## [THE PROBLEM]
Print, exactly as given, each line of the data from the line containing "ATOM 76 C CA" up to and including its last line.
= Beginning of Section =
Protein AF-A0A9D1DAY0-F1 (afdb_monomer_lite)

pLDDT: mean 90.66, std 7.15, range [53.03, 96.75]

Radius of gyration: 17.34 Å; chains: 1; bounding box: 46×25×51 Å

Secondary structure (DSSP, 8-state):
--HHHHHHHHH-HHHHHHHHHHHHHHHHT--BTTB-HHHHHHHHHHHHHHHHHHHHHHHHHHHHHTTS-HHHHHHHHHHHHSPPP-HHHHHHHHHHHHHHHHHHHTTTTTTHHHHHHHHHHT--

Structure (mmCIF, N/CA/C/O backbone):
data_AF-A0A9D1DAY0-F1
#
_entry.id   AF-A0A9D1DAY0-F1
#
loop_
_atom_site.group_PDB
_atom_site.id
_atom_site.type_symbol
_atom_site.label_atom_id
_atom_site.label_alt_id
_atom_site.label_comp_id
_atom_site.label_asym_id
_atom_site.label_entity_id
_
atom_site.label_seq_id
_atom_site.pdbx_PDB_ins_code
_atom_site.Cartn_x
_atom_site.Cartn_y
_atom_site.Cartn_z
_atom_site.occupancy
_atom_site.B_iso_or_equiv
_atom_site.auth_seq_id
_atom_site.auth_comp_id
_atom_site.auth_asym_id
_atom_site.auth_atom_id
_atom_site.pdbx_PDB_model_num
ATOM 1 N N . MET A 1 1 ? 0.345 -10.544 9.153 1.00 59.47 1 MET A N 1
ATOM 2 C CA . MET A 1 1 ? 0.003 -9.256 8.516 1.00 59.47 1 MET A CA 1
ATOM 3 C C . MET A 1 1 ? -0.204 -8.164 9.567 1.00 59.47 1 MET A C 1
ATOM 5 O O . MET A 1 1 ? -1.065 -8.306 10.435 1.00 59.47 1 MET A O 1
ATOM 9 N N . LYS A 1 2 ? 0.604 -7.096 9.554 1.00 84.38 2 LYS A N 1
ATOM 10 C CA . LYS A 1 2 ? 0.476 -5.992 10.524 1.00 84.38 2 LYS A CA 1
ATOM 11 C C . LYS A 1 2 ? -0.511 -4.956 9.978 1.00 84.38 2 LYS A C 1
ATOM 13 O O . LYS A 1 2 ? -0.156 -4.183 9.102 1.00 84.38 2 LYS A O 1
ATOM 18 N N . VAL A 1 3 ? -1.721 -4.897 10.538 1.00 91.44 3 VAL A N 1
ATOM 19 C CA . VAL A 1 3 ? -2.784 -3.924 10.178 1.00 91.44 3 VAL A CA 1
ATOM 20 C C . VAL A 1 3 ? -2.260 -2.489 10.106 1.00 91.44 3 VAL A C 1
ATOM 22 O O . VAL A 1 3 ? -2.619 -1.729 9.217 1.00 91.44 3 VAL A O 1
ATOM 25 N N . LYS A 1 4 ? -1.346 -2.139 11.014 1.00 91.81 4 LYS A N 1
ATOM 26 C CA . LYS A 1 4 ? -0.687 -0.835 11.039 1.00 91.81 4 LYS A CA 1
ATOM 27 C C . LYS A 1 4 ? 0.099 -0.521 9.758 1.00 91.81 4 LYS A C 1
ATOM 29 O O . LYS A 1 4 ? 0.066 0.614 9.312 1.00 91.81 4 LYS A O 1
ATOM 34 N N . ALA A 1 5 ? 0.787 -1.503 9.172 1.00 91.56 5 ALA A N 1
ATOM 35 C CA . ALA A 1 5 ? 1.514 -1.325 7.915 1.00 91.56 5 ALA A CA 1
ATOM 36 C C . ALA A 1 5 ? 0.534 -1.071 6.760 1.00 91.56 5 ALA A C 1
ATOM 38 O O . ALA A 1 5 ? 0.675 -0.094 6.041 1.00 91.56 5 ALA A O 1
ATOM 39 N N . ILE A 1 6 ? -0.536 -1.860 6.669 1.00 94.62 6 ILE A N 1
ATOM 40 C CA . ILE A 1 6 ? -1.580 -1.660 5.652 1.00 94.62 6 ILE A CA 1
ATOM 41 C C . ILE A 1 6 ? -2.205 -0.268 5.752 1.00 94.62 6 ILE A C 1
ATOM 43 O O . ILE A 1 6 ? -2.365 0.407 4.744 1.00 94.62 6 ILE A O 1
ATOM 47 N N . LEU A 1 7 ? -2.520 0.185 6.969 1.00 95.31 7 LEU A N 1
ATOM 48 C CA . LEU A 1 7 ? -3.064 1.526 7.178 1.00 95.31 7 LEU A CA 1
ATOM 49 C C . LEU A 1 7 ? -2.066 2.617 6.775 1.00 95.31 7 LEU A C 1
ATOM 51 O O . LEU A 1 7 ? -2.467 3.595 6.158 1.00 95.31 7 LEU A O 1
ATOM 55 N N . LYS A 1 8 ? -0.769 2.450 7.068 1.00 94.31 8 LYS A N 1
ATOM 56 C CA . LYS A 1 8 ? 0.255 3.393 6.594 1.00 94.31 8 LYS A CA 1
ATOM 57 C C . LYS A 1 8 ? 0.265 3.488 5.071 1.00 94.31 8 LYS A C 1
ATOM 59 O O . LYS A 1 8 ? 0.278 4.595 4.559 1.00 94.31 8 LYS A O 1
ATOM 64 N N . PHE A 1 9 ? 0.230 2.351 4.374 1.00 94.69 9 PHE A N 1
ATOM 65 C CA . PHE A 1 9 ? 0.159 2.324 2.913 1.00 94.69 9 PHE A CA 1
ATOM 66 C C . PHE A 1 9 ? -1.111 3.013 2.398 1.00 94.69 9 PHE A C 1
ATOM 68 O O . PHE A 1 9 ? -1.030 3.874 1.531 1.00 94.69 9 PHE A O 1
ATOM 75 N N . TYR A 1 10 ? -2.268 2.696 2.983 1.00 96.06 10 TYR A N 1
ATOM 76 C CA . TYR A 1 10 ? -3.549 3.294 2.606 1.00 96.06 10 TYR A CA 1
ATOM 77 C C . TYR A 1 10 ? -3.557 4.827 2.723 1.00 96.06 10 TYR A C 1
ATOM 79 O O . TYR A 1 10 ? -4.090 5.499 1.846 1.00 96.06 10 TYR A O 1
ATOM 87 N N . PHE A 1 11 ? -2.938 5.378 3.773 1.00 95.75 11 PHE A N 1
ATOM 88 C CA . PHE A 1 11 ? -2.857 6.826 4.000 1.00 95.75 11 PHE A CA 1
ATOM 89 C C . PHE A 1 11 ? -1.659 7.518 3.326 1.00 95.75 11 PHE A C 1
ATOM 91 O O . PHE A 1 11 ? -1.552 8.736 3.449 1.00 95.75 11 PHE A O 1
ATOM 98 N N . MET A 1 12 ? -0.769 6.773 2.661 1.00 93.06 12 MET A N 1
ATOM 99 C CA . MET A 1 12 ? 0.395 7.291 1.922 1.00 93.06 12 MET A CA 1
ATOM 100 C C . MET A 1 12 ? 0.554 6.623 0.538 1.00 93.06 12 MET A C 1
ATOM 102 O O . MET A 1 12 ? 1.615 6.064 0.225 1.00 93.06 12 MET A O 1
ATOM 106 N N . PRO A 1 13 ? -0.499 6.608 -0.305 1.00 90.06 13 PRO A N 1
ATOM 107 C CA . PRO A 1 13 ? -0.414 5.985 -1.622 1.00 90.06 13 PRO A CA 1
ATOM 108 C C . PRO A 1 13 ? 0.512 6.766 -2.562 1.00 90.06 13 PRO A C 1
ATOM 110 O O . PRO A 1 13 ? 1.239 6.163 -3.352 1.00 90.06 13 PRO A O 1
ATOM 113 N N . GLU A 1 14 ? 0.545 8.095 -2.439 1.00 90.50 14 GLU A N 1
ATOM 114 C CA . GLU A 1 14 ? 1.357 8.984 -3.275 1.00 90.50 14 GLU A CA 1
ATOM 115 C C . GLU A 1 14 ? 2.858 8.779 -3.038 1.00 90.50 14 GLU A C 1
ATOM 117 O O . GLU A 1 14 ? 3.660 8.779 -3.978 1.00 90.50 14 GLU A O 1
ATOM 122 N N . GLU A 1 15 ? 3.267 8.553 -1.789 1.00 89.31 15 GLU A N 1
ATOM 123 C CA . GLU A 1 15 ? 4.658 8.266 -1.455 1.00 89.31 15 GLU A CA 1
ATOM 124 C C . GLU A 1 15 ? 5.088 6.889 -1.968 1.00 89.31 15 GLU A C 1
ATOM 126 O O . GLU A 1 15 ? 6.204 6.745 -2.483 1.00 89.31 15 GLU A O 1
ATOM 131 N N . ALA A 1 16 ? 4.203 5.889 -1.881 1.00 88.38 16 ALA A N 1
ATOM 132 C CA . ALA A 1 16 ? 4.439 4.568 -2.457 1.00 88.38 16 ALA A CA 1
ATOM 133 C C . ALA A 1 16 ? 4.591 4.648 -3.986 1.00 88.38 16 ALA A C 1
= End of Section =
## [RESULT FOR THIS EXERCISE]
ATOM 76 C CA . TYR A 1 10 ? -3.549 3.294 2.606 1.00 96.06 10 TYR A CA 1
ATOM 77 C C . TYR A 1 10 ? -3.557 4.827 2.723 1.00 96.06 10 TYR A C 1
ATOM 79 O O . TYR A 1 10 ? -4.090 5.499 1.846 1.00 96.06 10 TYR A O 1
ATOM 87 N N . PHE A 1 11 ? -2.938 5.378 3.773 1.00 95.75 11 PHE A N 1
ATOM 88 C CA . PHE A 1 11 ? -2.857 6.826 4.000 1.00 95.75 11 PHE A CA 1
ATOM 89 C C . PHE A 1 11 ? -1.659 7.518 3.326 1.00 95.75 11 PHE A C 1
ATOM 91 O O . PHE A 1 11 ? -1.552 8.736 3.449 1.00 95.75 11 PHE A O 1
ATOM 98 N N . MET A 1 12 ? -0.769 6.773 2.661 1.00 93.06 12 MET A N 1
ATOM 99 C CA . MET A 1 12 ? 0.395 7.291 1.922 1.00 93.06 12 MET A CA 1
ATOM 100 C C . MET A 1 12 ? 0.554 6.623 0.538 1.00 93.06 12 MET A C 1
ATOM 102 O O . MET A 1 12 ? 1.615 6.064 0.225 1.00 93.06 12 MET A O 1
ATOM 106 N N . PRO A 1 13 ? -0.499 6.608 -0.305 1.00 90.06 13 PRO A N 1
ATOM 107 C CA . PRO A 1 13 ? -0.414 5.985 -1.622 1.00 90.06 13 PRO A CA 1
ATOM 108 C C . PRO A 1 13 ? 0.512 6.766 -2.562 1.00 90.06 13 PRO A C 1
ATOM 110 O O . PRO A 1 13 ? 1.239 6.163 -3.352 1.00 90.06 13 PRO A O 1
ATOM 113 N N . GLU A 1 14 ? 0.545 8.095 -2.439 1.00 90.50 14 GLU A N 1
ATOM 114 C CA . GLU A 1 14 ? 1.357 8.984 -3.275 1.00 90.50 14 GLU A CA 1
ATOM 115 C C . GLU A 1 14 ? 2.858 8.779 -3.038 1.00 90.50 14 GLU A C 1
ATOM 117 O O . GLU A 1 14 ? 3.660 8.779 -3.978 1.00 90.50 14 GLU A O 1
ATOM 122 N N . GLU A 1 15 ? 3.267 8.553 -1.789 1.00 89.31 15 GLU A N 1
ATOM 123 C CA . GLU A 1 15 ? 4.658 8.266 -1.455 1.00 89.31 15 GLU A CA 1
ATOM 124 C C . GLU A 1 15 ? 5.088 6.889 -1.968 1.00 89.31 15 GLU A C 1
ATOM 126 O O . GLU A 1 15 ? 6.204 6.745 -2.483 1.00 89.31 15 GLU A O 1
ATOM 131 N N . ALA A 1 16 ? 4.203 5.889 -1.881 1.00 88.38 16 ALA A N 1
ATOM 132 C CA . ALA A 1 16 ? 4.439 4.568 -2.457 1.00 88.38 16 ALA A CA 1
ATOM 133 C C . ALA A 1 16 ? 4.591 4.648 -3.986 1.00 88.38 16 ALA A C 1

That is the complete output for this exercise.